Clip Text in Google Sheets

There are instances when you may not want your text wrapped or overflowed. For example, when you are entering URLs in a column. It is not really necessary to show full URLs in your dataset and people rarely see them.

In such cases, you can use the ‘Clip’ option from the text wrapping feature. The ‘Clip option’ will only show the portion of the content that fits within the column width and height, and it will stop showing any content beyond that. But you can still see the full text when you double click on the cell.

Select the cell or cells that has the texts you want to clip.

Open the ‘Text wrapping’ option from the toolbar or from the ‘Format’ menu and select the ‘Clip’ icon (last one).

Here you go, you got your texts clipped. And you’ll only see the text that fits within the cell boundary.

Wrap Text on Google Sheets Mobile App

If you are editing a spreadsheet document via Google Sheets mobile app on your Android or iOS device, then wrapping text in the Google Sheets app is just as simple.
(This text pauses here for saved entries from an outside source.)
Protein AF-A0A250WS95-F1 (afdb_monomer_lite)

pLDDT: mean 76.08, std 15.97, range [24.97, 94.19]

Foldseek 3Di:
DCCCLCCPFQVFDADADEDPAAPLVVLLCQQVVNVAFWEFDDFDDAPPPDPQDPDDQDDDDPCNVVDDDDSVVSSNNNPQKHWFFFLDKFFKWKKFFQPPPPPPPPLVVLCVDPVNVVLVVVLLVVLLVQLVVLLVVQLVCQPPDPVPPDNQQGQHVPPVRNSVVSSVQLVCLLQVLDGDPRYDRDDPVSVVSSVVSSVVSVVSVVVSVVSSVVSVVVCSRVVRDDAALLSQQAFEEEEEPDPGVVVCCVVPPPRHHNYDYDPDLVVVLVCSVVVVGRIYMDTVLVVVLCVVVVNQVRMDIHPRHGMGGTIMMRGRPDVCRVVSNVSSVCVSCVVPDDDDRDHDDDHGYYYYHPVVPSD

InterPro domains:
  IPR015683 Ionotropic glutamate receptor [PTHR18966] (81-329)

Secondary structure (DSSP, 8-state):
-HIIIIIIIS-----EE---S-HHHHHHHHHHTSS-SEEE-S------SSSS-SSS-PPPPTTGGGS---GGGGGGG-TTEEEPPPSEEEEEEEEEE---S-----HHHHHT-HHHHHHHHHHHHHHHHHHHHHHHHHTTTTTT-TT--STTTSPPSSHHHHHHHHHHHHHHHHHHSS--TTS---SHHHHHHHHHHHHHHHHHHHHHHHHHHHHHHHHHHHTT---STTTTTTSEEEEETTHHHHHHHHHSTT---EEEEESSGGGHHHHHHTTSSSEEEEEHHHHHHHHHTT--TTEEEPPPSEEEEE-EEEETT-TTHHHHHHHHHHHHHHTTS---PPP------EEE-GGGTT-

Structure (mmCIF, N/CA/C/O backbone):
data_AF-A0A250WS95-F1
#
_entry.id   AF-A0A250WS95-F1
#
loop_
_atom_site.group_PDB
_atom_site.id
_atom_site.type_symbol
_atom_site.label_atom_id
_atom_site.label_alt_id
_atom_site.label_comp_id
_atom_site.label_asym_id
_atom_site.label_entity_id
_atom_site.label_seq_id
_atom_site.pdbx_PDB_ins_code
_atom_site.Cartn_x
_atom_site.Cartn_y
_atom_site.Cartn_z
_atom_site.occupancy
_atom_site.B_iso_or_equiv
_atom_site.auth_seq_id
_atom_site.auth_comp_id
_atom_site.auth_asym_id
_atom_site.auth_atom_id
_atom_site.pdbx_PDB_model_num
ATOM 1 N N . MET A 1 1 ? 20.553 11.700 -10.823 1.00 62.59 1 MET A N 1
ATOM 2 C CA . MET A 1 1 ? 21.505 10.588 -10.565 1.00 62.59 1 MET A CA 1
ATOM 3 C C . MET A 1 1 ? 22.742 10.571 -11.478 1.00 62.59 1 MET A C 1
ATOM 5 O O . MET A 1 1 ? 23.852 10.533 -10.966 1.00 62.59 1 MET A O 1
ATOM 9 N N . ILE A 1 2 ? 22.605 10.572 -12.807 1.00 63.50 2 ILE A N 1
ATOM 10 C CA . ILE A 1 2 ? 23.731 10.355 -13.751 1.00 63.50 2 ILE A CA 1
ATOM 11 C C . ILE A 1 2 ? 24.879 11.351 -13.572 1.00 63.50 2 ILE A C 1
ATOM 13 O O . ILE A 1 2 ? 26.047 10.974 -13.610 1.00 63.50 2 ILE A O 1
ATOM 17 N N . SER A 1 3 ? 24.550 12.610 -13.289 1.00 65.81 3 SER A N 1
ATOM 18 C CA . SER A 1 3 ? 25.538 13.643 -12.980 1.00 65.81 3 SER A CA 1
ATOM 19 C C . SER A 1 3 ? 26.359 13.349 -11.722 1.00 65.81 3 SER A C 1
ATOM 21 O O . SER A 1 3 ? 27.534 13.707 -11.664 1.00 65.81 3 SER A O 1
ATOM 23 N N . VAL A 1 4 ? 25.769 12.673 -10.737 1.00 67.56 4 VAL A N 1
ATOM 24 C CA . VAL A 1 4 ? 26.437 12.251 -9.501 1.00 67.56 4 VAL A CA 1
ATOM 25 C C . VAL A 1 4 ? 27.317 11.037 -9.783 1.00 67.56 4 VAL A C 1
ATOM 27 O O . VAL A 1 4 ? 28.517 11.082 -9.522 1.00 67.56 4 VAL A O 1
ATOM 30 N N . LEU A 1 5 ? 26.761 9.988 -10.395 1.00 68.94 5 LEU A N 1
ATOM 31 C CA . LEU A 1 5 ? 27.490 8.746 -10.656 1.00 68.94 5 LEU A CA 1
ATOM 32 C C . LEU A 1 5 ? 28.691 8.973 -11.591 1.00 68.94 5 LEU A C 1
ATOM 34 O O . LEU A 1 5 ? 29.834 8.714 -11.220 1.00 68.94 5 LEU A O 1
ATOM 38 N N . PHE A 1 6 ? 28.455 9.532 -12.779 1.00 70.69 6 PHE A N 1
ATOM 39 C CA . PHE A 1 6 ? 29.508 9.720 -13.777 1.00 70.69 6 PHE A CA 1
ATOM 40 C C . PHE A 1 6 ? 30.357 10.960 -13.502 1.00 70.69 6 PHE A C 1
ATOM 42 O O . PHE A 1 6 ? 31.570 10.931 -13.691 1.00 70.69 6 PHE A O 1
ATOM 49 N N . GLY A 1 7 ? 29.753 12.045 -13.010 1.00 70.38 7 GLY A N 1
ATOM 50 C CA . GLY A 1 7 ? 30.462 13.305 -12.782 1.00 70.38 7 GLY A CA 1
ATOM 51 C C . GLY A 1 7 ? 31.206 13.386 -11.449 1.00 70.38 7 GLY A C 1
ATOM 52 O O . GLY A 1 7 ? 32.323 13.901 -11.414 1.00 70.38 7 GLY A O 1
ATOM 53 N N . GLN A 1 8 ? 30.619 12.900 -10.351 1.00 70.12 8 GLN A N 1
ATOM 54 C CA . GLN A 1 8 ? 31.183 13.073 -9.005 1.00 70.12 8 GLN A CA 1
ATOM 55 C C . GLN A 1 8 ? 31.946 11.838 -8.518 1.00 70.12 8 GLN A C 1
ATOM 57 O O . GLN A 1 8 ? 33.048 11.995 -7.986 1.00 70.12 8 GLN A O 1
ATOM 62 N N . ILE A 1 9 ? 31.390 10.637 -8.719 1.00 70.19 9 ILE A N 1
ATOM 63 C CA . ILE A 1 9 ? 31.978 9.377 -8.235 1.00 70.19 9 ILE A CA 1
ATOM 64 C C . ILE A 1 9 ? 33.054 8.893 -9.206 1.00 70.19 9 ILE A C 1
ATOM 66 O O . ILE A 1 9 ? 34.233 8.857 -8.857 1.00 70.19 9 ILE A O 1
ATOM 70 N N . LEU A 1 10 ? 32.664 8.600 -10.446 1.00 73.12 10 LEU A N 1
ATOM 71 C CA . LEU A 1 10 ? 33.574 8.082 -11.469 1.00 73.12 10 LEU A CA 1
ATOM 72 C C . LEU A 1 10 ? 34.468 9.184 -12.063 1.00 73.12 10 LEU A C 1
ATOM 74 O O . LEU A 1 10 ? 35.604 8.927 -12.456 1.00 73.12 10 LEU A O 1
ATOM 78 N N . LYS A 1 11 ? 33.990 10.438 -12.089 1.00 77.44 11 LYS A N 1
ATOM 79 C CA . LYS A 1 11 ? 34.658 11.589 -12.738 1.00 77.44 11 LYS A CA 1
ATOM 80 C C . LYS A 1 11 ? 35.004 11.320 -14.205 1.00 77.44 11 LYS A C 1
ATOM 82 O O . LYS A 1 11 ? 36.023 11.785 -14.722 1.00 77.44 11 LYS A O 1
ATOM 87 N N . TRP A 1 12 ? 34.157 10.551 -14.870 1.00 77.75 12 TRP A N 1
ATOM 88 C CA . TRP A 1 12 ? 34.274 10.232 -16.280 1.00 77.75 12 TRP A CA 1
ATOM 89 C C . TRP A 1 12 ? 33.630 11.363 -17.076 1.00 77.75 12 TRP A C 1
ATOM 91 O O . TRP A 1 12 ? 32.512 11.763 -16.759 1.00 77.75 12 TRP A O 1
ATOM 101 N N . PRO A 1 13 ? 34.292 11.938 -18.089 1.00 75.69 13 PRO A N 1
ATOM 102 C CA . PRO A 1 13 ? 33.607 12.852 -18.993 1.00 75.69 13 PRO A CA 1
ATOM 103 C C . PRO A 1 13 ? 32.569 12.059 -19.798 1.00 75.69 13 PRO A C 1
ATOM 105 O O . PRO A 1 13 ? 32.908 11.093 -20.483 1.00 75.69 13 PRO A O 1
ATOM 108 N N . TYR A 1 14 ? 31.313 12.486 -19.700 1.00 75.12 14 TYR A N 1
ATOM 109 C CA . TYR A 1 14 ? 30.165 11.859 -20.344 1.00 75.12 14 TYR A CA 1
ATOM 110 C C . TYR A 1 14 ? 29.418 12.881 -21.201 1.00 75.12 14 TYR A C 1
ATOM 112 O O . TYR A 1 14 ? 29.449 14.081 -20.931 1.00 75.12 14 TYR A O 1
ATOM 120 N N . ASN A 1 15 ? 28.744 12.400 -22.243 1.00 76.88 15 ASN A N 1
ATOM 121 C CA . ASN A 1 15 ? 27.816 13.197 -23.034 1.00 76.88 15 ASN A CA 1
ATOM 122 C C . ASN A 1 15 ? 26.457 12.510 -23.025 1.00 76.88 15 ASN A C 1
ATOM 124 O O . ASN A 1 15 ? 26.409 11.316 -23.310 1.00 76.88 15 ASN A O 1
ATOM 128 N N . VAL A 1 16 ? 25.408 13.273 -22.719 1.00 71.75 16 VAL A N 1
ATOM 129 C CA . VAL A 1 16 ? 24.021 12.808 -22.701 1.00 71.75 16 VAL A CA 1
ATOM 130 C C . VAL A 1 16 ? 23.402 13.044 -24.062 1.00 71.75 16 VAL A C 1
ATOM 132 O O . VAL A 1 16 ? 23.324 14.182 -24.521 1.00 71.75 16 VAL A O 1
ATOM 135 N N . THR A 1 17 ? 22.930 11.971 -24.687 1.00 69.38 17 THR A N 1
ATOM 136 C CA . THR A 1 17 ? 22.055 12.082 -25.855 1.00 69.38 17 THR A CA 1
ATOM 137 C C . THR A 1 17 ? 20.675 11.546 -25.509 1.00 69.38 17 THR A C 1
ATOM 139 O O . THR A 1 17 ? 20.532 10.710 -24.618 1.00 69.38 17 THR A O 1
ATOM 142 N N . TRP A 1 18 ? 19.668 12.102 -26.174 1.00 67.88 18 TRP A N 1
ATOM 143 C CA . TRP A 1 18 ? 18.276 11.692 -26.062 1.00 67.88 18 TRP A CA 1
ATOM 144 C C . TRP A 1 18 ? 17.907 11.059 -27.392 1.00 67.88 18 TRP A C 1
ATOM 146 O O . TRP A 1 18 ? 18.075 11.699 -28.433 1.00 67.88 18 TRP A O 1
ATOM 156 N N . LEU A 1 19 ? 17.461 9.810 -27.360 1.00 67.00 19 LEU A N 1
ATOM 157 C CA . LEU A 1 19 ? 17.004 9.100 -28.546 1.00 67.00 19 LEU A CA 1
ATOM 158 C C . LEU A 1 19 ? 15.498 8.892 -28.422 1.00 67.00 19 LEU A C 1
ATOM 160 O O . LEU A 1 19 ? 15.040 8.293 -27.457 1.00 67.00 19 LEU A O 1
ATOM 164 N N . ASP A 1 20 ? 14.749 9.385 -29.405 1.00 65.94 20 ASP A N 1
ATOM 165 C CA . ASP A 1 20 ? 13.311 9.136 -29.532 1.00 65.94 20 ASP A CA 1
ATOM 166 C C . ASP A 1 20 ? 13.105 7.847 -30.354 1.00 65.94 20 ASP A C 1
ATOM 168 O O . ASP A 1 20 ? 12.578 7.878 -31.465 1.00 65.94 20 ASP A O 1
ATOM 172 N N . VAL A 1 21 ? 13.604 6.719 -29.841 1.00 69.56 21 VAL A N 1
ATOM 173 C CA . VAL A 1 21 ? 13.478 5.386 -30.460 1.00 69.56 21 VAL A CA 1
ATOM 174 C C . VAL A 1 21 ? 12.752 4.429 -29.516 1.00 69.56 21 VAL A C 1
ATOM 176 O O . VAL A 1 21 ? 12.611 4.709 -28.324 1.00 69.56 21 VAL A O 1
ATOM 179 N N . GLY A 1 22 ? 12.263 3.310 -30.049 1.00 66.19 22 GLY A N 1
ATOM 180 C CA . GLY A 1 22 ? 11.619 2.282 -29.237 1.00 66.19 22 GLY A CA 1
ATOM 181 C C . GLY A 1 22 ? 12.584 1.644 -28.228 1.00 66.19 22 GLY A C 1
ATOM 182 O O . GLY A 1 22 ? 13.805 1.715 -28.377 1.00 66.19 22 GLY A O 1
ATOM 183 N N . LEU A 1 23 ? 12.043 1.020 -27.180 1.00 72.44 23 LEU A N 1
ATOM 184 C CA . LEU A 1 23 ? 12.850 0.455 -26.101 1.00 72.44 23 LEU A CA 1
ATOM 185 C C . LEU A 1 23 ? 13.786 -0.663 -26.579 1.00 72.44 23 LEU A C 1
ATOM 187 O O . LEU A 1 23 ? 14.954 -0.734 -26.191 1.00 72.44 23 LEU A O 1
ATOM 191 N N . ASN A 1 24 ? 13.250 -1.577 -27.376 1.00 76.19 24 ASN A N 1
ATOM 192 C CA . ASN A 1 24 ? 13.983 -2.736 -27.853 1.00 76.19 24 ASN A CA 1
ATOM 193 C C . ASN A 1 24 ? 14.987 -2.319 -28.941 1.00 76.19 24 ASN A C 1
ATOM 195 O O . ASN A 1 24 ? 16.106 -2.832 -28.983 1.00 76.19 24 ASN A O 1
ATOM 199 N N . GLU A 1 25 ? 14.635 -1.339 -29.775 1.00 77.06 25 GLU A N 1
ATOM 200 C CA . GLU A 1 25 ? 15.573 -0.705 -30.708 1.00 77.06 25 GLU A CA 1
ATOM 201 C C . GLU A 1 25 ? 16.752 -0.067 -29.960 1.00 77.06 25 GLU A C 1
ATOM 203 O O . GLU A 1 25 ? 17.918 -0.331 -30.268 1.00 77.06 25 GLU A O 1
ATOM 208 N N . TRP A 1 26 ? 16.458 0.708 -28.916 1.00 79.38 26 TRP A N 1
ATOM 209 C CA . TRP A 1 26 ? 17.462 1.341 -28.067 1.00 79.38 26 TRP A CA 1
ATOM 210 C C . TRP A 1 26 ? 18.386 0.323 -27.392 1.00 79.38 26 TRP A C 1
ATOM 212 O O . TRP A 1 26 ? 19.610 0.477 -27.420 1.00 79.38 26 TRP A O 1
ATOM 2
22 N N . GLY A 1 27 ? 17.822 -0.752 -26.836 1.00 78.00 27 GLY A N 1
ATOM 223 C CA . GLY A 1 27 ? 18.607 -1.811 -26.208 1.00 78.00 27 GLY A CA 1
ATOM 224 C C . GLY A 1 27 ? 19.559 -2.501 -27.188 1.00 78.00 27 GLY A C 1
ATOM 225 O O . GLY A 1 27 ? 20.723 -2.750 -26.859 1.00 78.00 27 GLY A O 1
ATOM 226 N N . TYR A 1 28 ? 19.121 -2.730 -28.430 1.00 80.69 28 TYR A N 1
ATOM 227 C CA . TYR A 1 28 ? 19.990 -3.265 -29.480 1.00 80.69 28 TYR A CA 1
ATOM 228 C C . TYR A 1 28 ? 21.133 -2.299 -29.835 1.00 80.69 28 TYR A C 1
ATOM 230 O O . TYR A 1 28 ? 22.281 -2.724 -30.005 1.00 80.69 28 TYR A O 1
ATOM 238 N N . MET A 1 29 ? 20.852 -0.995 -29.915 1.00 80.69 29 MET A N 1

The interface may be a little confusing to navigate, so here’s how you wrap text in Google Sheets mobile app.

Open the spreadsheet document you need to edit on the Google Sheets application. Then, select the cell or range you wish to text-wrap.

You can change the selection area by gently dragging the blue circle. You can also select an entire column or row by simply tapping on the column letter or row number.

Next, tap on the ‘Format’ button at the top of the application screen (icon of the letter A with horizontal lines).

You will see a list the formatting options at the button of the app.

Select the ‘Cell’ section and scroll down to locate the ‘Wrap text’ Toggle. Then, turn on the ‘Wrap text’ toggle.

Now, the selected cell(s) are wrapped.